**Exercise description:**
In the entries that follow, find the line containing "ATOM 1 N N ."; from there, copy every line exactly through the line containing "ATOM 5 O O .".

==== Data records ====

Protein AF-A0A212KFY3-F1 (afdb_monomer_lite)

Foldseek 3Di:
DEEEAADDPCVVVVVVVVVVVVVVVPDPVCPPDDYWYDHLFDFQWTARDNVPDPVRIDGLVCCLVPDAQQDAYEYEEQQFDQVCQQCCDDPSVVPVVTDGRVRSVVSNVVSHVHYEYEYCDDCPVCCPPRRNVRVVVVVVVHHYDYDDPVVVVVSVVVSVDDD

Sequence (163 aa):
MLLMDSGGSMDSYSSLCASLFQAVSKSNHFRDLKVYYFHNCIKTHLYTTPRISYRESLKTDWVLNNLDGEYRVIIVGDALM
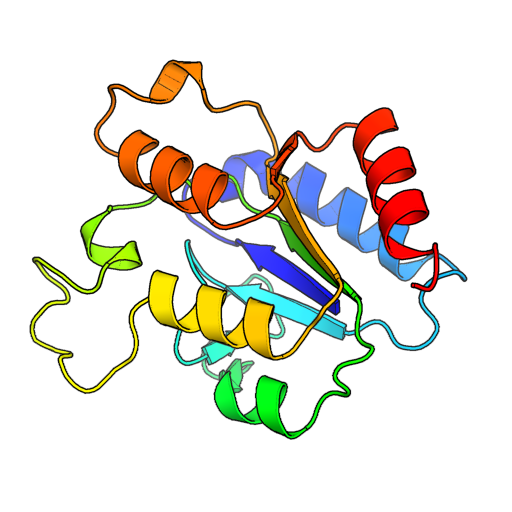DSSELMGSGYFAYKRDVPSGLQWLRRFKERYRHLVWLTPEDNDSLANTFWGESYLILKREVDMHTLTVENLTSVIKKLMVAR

Radius of gyration: 15.13 Å; chains: 1; bounding box: 34×34×42 Å

Secondary structure (DSSP, 8-state):
-EEEE-SGGGGGGHHHHHHHHHHHHT-TT-TT--EEEEBSB--SEEESSTT--GGGEEEHHHHHHHS-TT--EEEES-----HHHHHT-GGGTT-TTSPPHHHHHHHHHHH-SSEEEEESS--GGGTTSTTHHHHHHHHHHSEEEE--HHHHHHHHHHTTS--

Organism: NCBI:txid34034

pLDDT: mean 89.69, std 8.5, range [50.09, 98.06]

Structure (mmCIF, N/CA/C/O backbone):
data_AF-A0A212KFY3-F1
#
_entry.id   AF-A0A212KFY3-F1
#
loop_
_atom_site.group_PDB
_atom_site.id
_atom_site.type_symbol
_atom_site.label_atom_id
_atom_site.label_alt_id
_atom_site.label_comp_id
_atom_site.label_asym_id
_atom_site.label_entity_id
_atom_site.label_seq_id
_atom_site.pdbx_PDB_ins_code
_atom_site.Cartn_x
_atom_site.Cartn_y
_atom_site.Cartn_z
_atom_site.occupancy
_atom_site.B_iso_or_equiv
_atom_site.auth_seq_id
_atom_site.auth_comp_id
_atom_site.auth_asym_id
_atom_site.auth_atom_id
_atom_site.pdbx_PDB_model_num
ATOM 1 N N . MET A 1 1 ? -8.870 -0.203 6.630 1.00 93.81 1 MET A N 1
ATOM 2 C CA . MET A 1 1 ? -8.108 -1.232 5.899 1.00 93.81 1 MET A CA 1
ATOM 3 C C . MET A 1 1 ? -6.690 -0.728 5.736 1.00 93.81 1 MET A C 1
ATOM 5 O O . MET A 1 1 ? -6.508 0.410 5.323 1.00 93.81 1 MET A O 1
ATOM 9 N N . LEU A 1 2 ? -5.717 -1.551 6.108 1.00 95.19 2 LEU A N 1
ATOM 10 C CA . LEU A 1 2 ? -4.292 -1.273 5.986 1.00 95.19 2 LEU A CA 1
ATOM 11 C C . LEU A 1 2 ? -3.716 -2.199 4.909 1.00 95.19 2 LEU A C 1
ATOM 13 O O . LEU A 1 2 ? -3.845 -3.415 5.024 1.00 95.19 2 LEU A O 1
ATOM 17 N N . LEU A 1 3 ? -3.134 -1.628 3.859 1.00 97.44 3 LEU A N 1
ATOM 18 C CA . LEU A 1 3 ? -2.473 -2.354 2.776 1.00 97.44 3 LEU A CA 1
ATOM 19 C C . LEU A 1 3 ? -0.976 -2.074 2.872 1.00 97.44 3 LEU A C 1
ATOM 21 O O . LEU A 1 3 ? -0.574 -0.923 2.742 1.00 97.44 3 LEU A O 1
ATOM 25 N N . MET A 1 4 ? -0.163 -3.092 3.124 1.00 96.88 4 MET A N 1
ATOM 26 C CA . MET A 1 4 ? 1.270 -2.925 3.372 1.00 96.88 4 MET A CA 1
ATOM 27 C C . MET A 1 4 ? 2.096 -3.603 2.288 1.00 96.88 4 MET A C 1
ATOM 29 O O . MET A 1 4 ? 1.940 -4.795 2.033 1.00 96.88 4 MET A O 1
ATOM 33 N N . ASP A 1 5 ? 3.000 -2.857 1.679 1.00 96.88 5 ASP A N 1
ATOM 34 C CA . ASP A 1 5 ? 4.008 -3.423 0.802 1.00 96.88 5 ASP A CA 1
ATOM 35 C C . ASP A 1 5 ? 5.003 -4.276 1.606 1.00 96.88 5 ASP A C 1
ATOM 37 O O . ASP A 1 5 ? 5.284 -3.999 2.780 1.00 96.88 5 ASP A O 1
ATOM 41 N N . SER A 1 6 ? 5.495 -5.353 1.003 1.00 95.38 6 SER A N 1
ATOM 42 C CA . SER A 1 6 ? 6.410 -6.285 1.648 1.00 95.38 6 SER A CA 1
ATOM 43 C C . SER A 1 6 ? 7.386 -6.919 0.657 1.00 95.38 6 SER A C 1
ATOM 45 O O . SER A 1 6 ? 7.033 -7.256 -0.475 1.00 95.38 6 SER A O 1
ATOM 47 N N . GLY A 1 7 ? 8.626 -7.115 1.109 1.00 91.50 7 GLY A N 1
ATOM 48 C CA . GLY A 1 7 ? 9.729 -7.605 0.289 1.00 91.50 7 GLY A CA 1
ATOM 49 C C . GLY A 1 7 ? 10.416 -6.505 -0.523 1.00 91.50 7 GLY A C 1
ATOM 50 O O . GLY A 1 7 ? 9.906 -5.397 -0.668 1.00 91.50 7 GLY A O 1
ATOM 51 N N . GLY A 1 8 ? 11.580 -6.825 -1.087 1.00 90.19 8 GLY A N 1
ATOM 52 C CA . GLY A 1 8 ? 12.307 -5.904 -1.962 1.00 90.19 8 GLY A CA 1
ATOM 53 C C . GLY A 1 8 ? 12.863 -4.707 -1.191 1.00 90.19 8 GLY A C 1
ATOM 54 O O . GLY A 1 8 ? 13.449 -4.869 -0.121 1.00 90.19 8 GLY A O 1
ATOM 55 N N . SER A 1 9 ? 12.678 -3.495 -1.717 1.00 91.06 9 SER A N 1
ATOM 56 C CA . SER A 1 9 ? 13.126 -2.258 -1.060 1.00 91.06 9 SER A CA 1
ATOM 57 C C . SER A 1 9 ? 12.475 -2.039 0.312 1.00 91.06 9 SER A C 1
ATOM 59 O O . SER A 1 9 ? 13.074 -1.419 1.194 1.00 91.06 9 SER A O 1
ATOM 61 N N . MET A 1 10 ? 11.307 -2.645 0.549 1.00 94.38 10 MET A N 1
ATOM 62 C CA . MET A 1 10 ? 10.605 -2.567 1.827 1.00 94.38 10 MET A CA 1
ATOM 63 C C . MET A 1 10 ? 11.245 -3.377 2.961 1.00 94.38 10 MET A C 1
ATOM 65 O O . MET A 1 10 ? 10.916 -3.136 4.127 1.00 94.38 10 MET A O 1
ATOM 69 N N . ASP A 1 11 ? 12.188 -4.283 2.677 1.00 93.56 11 ASP A N 1
ATOM 70 C CA . ASP A 1 11 ? 12.870 -5.071 3.716 1.00 93.56 11 ASP A CA 1
ATOM 71 C C . ASP A 1 11 ? 13.634 -4.174 4.710 1.00 93.56 11 ASP A C 1
ATOM 73 O O . ASP A 1 11 ? 13.612 -4.418 5.924 1.00 93.56 11 ASP A O 1
ATOM 77 N N . SER A 1 12 ? 14.199 -3.064 4.219 1.00 93.00 12 SER A N 1
ATOM 78 C CA . SER A 1 12 ? 14.863 -2.026 5.023 1.00 93.00 12 SER A CA 1
ATOM 79 C C . SER A 1 12 ? 13.922 -1.332 6.017 1.00 93.00 12 SER A C 1
ATOM 81 O O . SER A 1 12 ? 14.369 -0.833 7.050 1.00 93.00 12 SER A O 1
ATOM 83 N N . TYR A 1 13 ? 12.611 -1.342 5.754 1.00 92.19 13 TYR A N 1
ATOM 84 C CA . TYR A 1 13 ? 11.579 -0.712 6.587 1.00 92.19 13 TYR A CA 1
ATOM 85 C C . TYR A 1 13 ? 10.740 -1.725 7.378 1.00 92.19 13 TYR A C 1
ATOM 87 O O . TYR A 1 13 ? 9.714 -1.366 7.965 1.00 92.19 13 TYR A O 1
ATOM 95 N N . SER A 1 14 ? 11.164 -2.990 7.443 1.00 90.25 14 SER A N 1
ATOM 96 C CA . SER A 1 14 ? 10.441 -4.069 8.133 1.00 90.25 14 SER A CA 1
ATOM 97 C C . SER A 1 14 ? 10.129 -3.751 9.605 1.00 90.25 14 SER A C 1
ATOM 99 O O . SER A 1 14 ? 8.993 -3.938 10.049 1.00 90.25 14 SER A O 1
ATOM 101 N N . SER A 1 15 ? 11.082 -3.184 10.351 1.00 89.31 15 SER A N 1
ATOM 102 C CA . SER A 1 15 ? 10.889 -2.758 11.749 1.00 89.31 15 SER A CA 1
ATOM 103 C C . SER A 1 15 ? 9.865 -1.626 11.901 1.00 89.31 15 SER A C 1
ATOM 105 O O . SER A 1 15 ? 9.062 -1.630 12.840 1.00 89.31 15 SER A O 1
ATOM 107 N N . LEU A 1 16 ? 9.858 -0.669 10.967 1.00 89.38 16 LEU A N 1
ATOM 108 C CA . LEU A 1 16 ? 8.889 0.430 10.936 1.00 89.38 16 LEU A CA 1
ATOM 109 C C . LEU A 1 16 ? 7.482 -0.108 10.656 1.00 89.38 16 LEU A C 1
ATOM 111 O O . LEU A 1 16 ? 6.541 0.189 11.392 1.00 89.38 16 LEU A O 1
ATOM 115 N N . CYS A 1 17 ? 7.360 -0.973 9.649 1.00 88.94 17 CYS A N 1
ATOM 116 C CA . CYS A 1 17 ? 6.120 -1.654 9.291 1.00 88.94 17 CYS A CA 1
ATOM 117 C C . CYS A 1 17 ? 5.563 -2.484 10.458 1.00 88.94 17 CYS A C 1
ATOM 119 O O . CYS A 1 17 ? 4.376 -2.390 10.777 1.00 88.94 17 CYS A O 1
ATOM 121 N N . ALA A 1 18 ? 6.418 -3.249 11.144 1.00 88.38 18 ALA A N 1
ATOM 122 C CA . ALA A 1 18 ? 6.035 -4.023 12.321 1.00 88.38 18 ALA A CA 1
ATOM 123 C C . ALA A 1 18 ? 5.530 -3.124 13.462 1.00 88.38 18 ALA A C 1
ATOM 125 O O . ALA A 1 18 ? 4.509 -3.427 14.082 1.00 88.38 18 ALA A O 1
ATOM 126 N N . SER A 1 19 ? 6.206 -2.001 13.713 1.00 88.56 19 SER A N 1
ATOM 127 C CA . SER A 1 19 ? 5.813 -1.043 14.753 1.00 88.56 19 SER A CA 1
ATOM 128 C C . SER A 1 19 ? 4.463 -0.392 14.444 1.00 88.56 19 SER A C 1
ATOM 130 O O . SER A 1 19 ? 3.592 -0.330 15.315 1.00 88.56 19 SER A O 1
ATOM 132 N N . LEU A 1 20 ? 4.247 0.019 13.190 1.00 86.94 20 LEU A N 1
ATOM 133 C CA . LEU A 1 20 ? 2.968 0.558 12.730 1.00 86.94 20 LEU A CA 1
ATOM 134 C C . LEU A 1 20 ? 1.844 -0.469 12.896 1.00 86.94 20 LEU A C 1
ATOM 136 O O . LEU A 1 20 ? 0.801 -0.153 13.467 1.00 86.94 20 LEU A O 1
ATOM 140 N N . PHE A 1 21 ? 2.064 -1.711 12.456 1.00 86.56 21 PHE A N 1
ATOM 141 C CA . PHE A 1 21 ? 1.085 -2.786 12.601 1.00 86.56 21 PHE A CA 1
ATOM 142 C C . PHE A 1 21 ? 0.714 -3.030 14.070 1.00 86.56 21 PHE A C 1
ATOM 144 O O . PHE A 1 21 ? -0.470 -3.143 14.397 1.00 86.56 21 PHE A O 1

====

**Exercise answer:**
ATOM 1 N N . MET A 1 1 ? -8.870 -0.203 6.630 1.00 93.81 1 MET A N 1
ATOM 2 C CA . MET A 1 1 ? -8.108 -1.232 5.899 1.00 93.81 1 MET A CA 1
ATOM 3 C C . MET A 1 1 ? -6.690 -0.728 5.736 1.00 93.81 1 MET A C 1
ATOM 5 O O . MET A 1 1 ? -6.508 0.410 5.323 1.00 93.81 1 MET A O 1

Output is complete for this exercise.